ガーデンデザイナーの現状と将来性

時代が求める存在に

近年は地球の環境問題への関心が高まってきたこともあり、都市部においてもできるだけ自然と共生していけるライフスタイルが追求されるようになってきました。

たとえば、オフィスビルの窓の外を覆うように植物を植える、いわゆる「緑のカーテン」は近年一気に普及したものですし、大型の商業施設やマンションなどの屋上に小さな庭を作る「屋上緑化」「屋上庭園」も珍しくなくなりました。

街路樹や花壇のある道路も増えてきています。

植物の存在は、気温の上昇を防いでくれたり景観を良くしてくれたりする効果があり、さらには人々の心に癒しを与えてくれます。ささやかな緑でも、大きな役割を果たしているのです。

このような世の中の流れの中で、都市部におけるガーデンデザイナーの仕事も増えてきています。

地球環境を守ることはこれからも大きな課題でありつづけるのは間違いないので、緑を増やすガーデンデザイナーという職業の認知度も今よりはあがってくるでしょうし、仕事内容にもさらなる注目が集まると考えることができます。

個人住宅は高い営業力がカギに

個人の住宅の庭造りに関しては今後も一定の需要があることが見込めますが、「どんどん増えていく」とは考えにくいでしょう。

その大きな理由は、戸建住宅を建てる人が減っていることです。

とくに都会ではタワーマンションのような大型マンションで暮らす人が増えているため、ベランダの家庭菜園くらいしか自分の庭を持てないという人も多いのです。

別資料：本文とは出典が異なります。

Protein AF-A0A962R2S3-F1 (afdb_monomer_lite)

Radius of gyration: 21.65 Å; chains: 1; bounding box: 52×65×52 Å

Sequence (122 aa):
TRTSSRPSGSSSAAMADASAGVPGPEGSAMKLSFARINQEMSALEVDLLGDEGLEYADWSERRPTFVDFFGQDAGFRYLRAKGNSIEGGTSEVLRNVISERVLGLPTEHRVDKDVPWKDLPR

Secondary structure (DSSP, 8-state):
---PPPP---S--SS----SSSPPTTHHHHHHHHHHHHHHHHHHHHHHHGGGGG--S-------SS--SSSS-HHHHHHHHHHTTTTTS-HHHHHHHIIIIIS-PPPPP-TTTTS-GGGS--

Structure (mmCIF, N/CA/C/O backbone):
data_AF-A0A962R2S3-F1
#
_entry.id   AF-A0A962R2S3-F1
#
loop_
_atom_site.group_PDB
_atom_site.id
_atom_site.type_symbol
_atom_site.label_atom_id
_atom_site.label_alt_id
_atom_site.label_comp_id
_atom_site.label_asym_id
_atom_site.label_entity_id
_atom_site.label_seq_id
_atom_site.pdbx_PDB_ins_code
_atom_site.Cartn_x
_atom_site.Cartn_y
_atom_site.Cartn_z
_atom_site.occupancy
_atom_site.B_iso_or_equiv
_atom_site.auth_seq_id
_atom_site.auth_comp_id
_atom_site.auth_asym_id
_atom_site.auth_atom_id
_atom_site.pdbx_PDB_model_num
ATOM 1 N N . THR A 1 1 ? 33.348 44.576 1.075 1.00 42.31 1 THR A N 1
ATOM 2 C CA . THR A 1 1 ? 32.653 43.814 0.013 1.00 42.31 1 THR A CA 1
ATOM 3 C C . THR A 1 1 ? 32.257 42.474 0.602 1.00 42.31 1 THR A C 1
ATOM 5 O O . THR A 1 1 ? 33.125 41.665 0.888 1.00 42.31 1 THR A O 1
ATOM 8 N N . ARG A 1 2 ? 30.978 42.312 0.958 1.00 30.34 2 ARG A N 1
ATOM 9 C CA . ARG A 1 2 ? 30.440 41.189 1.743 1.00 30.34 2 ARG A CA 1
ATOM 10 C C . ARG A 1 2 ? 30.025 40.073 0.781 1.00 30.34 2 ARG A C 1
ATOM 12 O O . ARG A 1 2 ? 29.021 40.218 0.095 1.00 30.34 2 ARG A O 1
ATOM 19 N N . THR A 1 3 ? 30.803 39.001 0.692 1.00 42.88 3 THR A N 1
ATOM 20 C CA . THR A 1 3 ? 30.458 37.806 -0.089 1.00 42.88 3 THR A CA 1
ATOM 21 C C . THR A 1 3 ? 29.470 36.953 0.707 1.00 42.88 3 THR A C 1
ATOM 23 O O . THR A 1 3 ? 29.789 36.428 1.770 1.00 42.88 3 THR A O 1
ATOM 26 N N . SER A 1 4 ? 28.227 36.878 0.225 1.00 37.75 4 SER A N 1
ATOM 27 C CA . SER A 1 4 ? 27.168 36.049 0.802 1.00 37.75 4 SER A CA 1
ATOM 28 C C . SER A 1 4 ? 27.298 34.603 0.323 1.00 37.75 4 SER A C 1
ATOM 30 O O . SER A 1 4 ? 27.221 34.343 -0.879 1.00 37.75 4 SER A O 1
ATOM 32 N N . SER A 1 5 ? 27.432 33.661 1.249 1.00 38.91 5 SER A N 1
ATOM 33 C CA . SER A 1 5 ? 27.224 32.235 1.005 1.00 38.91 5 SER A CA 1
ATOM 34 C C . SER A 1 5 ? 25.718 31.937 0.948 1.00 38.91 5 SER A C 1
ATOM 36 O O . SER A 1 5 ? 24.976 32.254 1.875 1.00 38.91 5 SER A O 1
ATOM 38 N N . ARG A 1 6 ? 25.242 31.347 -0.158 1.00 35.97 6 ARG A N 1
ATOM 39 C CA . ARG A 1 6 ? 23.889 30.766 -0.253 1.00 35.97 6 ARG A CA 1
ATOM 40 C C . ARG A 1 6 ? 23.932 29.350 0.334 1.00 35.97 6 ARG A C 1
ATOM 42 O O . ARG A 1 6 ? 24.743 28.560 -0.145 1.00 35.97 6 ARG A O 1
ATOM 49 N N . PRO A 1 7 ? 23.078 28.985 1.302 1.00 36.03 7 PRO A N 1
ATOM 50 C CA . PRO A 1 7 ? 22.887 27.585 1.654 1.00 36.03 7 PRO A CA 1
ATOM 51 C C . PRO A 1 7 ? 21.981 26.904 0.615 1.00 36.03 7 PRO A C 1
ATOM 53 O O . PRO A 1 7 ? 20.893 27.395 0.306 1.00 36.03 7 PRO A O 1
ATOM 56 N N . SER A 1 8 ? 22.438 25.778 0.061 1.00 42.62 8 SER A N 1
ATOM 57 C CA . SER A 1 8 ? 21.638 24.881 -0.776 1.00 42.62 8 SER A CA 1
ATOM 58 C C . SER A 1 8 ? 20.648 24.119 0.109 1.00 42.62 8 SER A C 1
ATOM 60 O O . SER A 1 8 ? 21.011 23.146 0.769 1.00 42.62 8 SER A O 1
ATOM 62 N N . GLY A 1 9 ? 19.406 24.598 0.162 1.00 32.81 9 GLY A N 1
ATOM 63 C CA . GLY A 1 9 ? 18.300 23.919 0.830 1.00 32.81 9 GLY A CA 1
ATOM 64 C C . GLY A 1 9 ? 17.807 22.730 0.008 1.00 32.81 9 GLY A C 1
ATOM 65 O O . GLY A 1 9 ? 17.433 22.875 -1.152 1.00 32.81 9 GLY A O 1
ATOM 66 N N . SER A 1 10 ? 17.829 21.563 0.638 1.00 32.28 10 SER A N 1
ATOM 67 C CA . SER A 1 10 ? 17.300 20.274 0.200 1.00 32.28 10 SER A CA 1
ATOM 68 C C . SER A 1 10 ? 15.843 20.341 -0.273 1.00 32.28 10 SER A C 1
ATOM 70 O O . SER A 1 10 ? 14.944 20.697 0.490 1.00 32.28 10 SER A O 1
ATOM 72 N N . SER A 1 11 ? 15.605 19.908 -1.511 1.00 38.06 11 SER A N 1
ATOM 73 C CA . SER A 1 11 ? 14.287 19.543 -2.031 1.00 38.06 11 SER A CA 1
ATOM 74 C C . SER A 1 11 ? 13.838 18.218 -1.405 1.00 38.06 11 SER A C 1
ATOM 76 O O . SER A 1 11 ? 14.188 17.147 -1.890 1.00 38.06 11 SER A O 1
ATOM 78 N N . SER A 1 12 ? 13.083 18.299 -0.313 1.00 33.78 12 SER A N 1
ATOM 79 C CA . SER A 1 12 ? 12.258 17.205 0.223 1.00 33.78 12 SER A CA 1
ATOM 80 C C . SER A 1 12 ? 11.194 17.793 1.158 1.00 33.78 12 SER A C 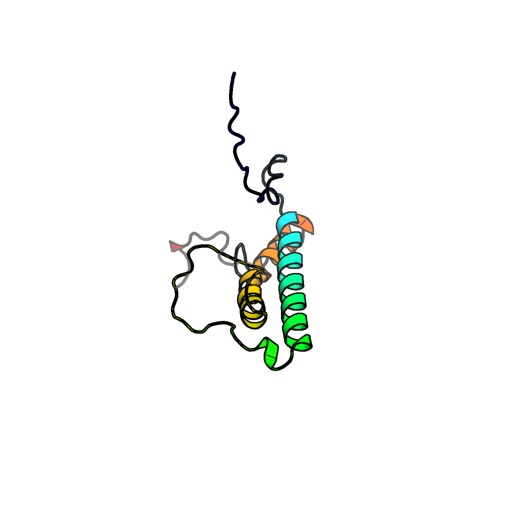1
ATOM 82 O O . SER A 1 12 ? 11.053 17.408 2.317 1.00 33.78 12 SER A O 1
ATOM 84 N N . ALA A 1 13 ? 10.465 18.789 0.659 1.00 33.75 13 ALA A N 1
ATOM 85 C CA . ALA A 1 13 ? 9.274 19.324 1.302 1.00 33.75 13 ALA A CA 1
ATOM 86 C C . ALA A 1 13 ? 8.050 18.802 0.543 1.00 33.75 13 ALA A C 1
ATOM 88 O O . ALA A 1 13 ? 7.518 19.483 -0.325 1.00 33.75 13 ALA A O 1
ATOM 89 N N . ALA A 1 14 ? 7.644 17.567 0.834 1.00 35.66 14 ALA A N 1
ATOM 90 C CA . ALA A 1 14 ? 6.352 17.044 0.397 1.00 35.66 14 ALA A CA 1
ATOM 91 C C . ALA A 1 14 ? 5.872 15.901 1.306 1.00 35.66 14 ALA A C 1
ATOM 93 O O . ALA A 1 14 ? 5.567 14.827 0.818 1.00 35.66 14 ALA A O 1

このように、将来的には、個人住宅の案件に関しては少ない顧客を奪い合うことになるため、お客さんを満足させる高いデザインセンスに加えて営業能力なども必要になるでしょう。

一方で、都心部では戸建て住宅よりもマンションのような集合住宅が増えていますが、地方都市ではそうではない場合もあります。

「どうしても個人の住宅の庭造りがしたい!」という人は、地方を中心に活動するというのもひとつの手です。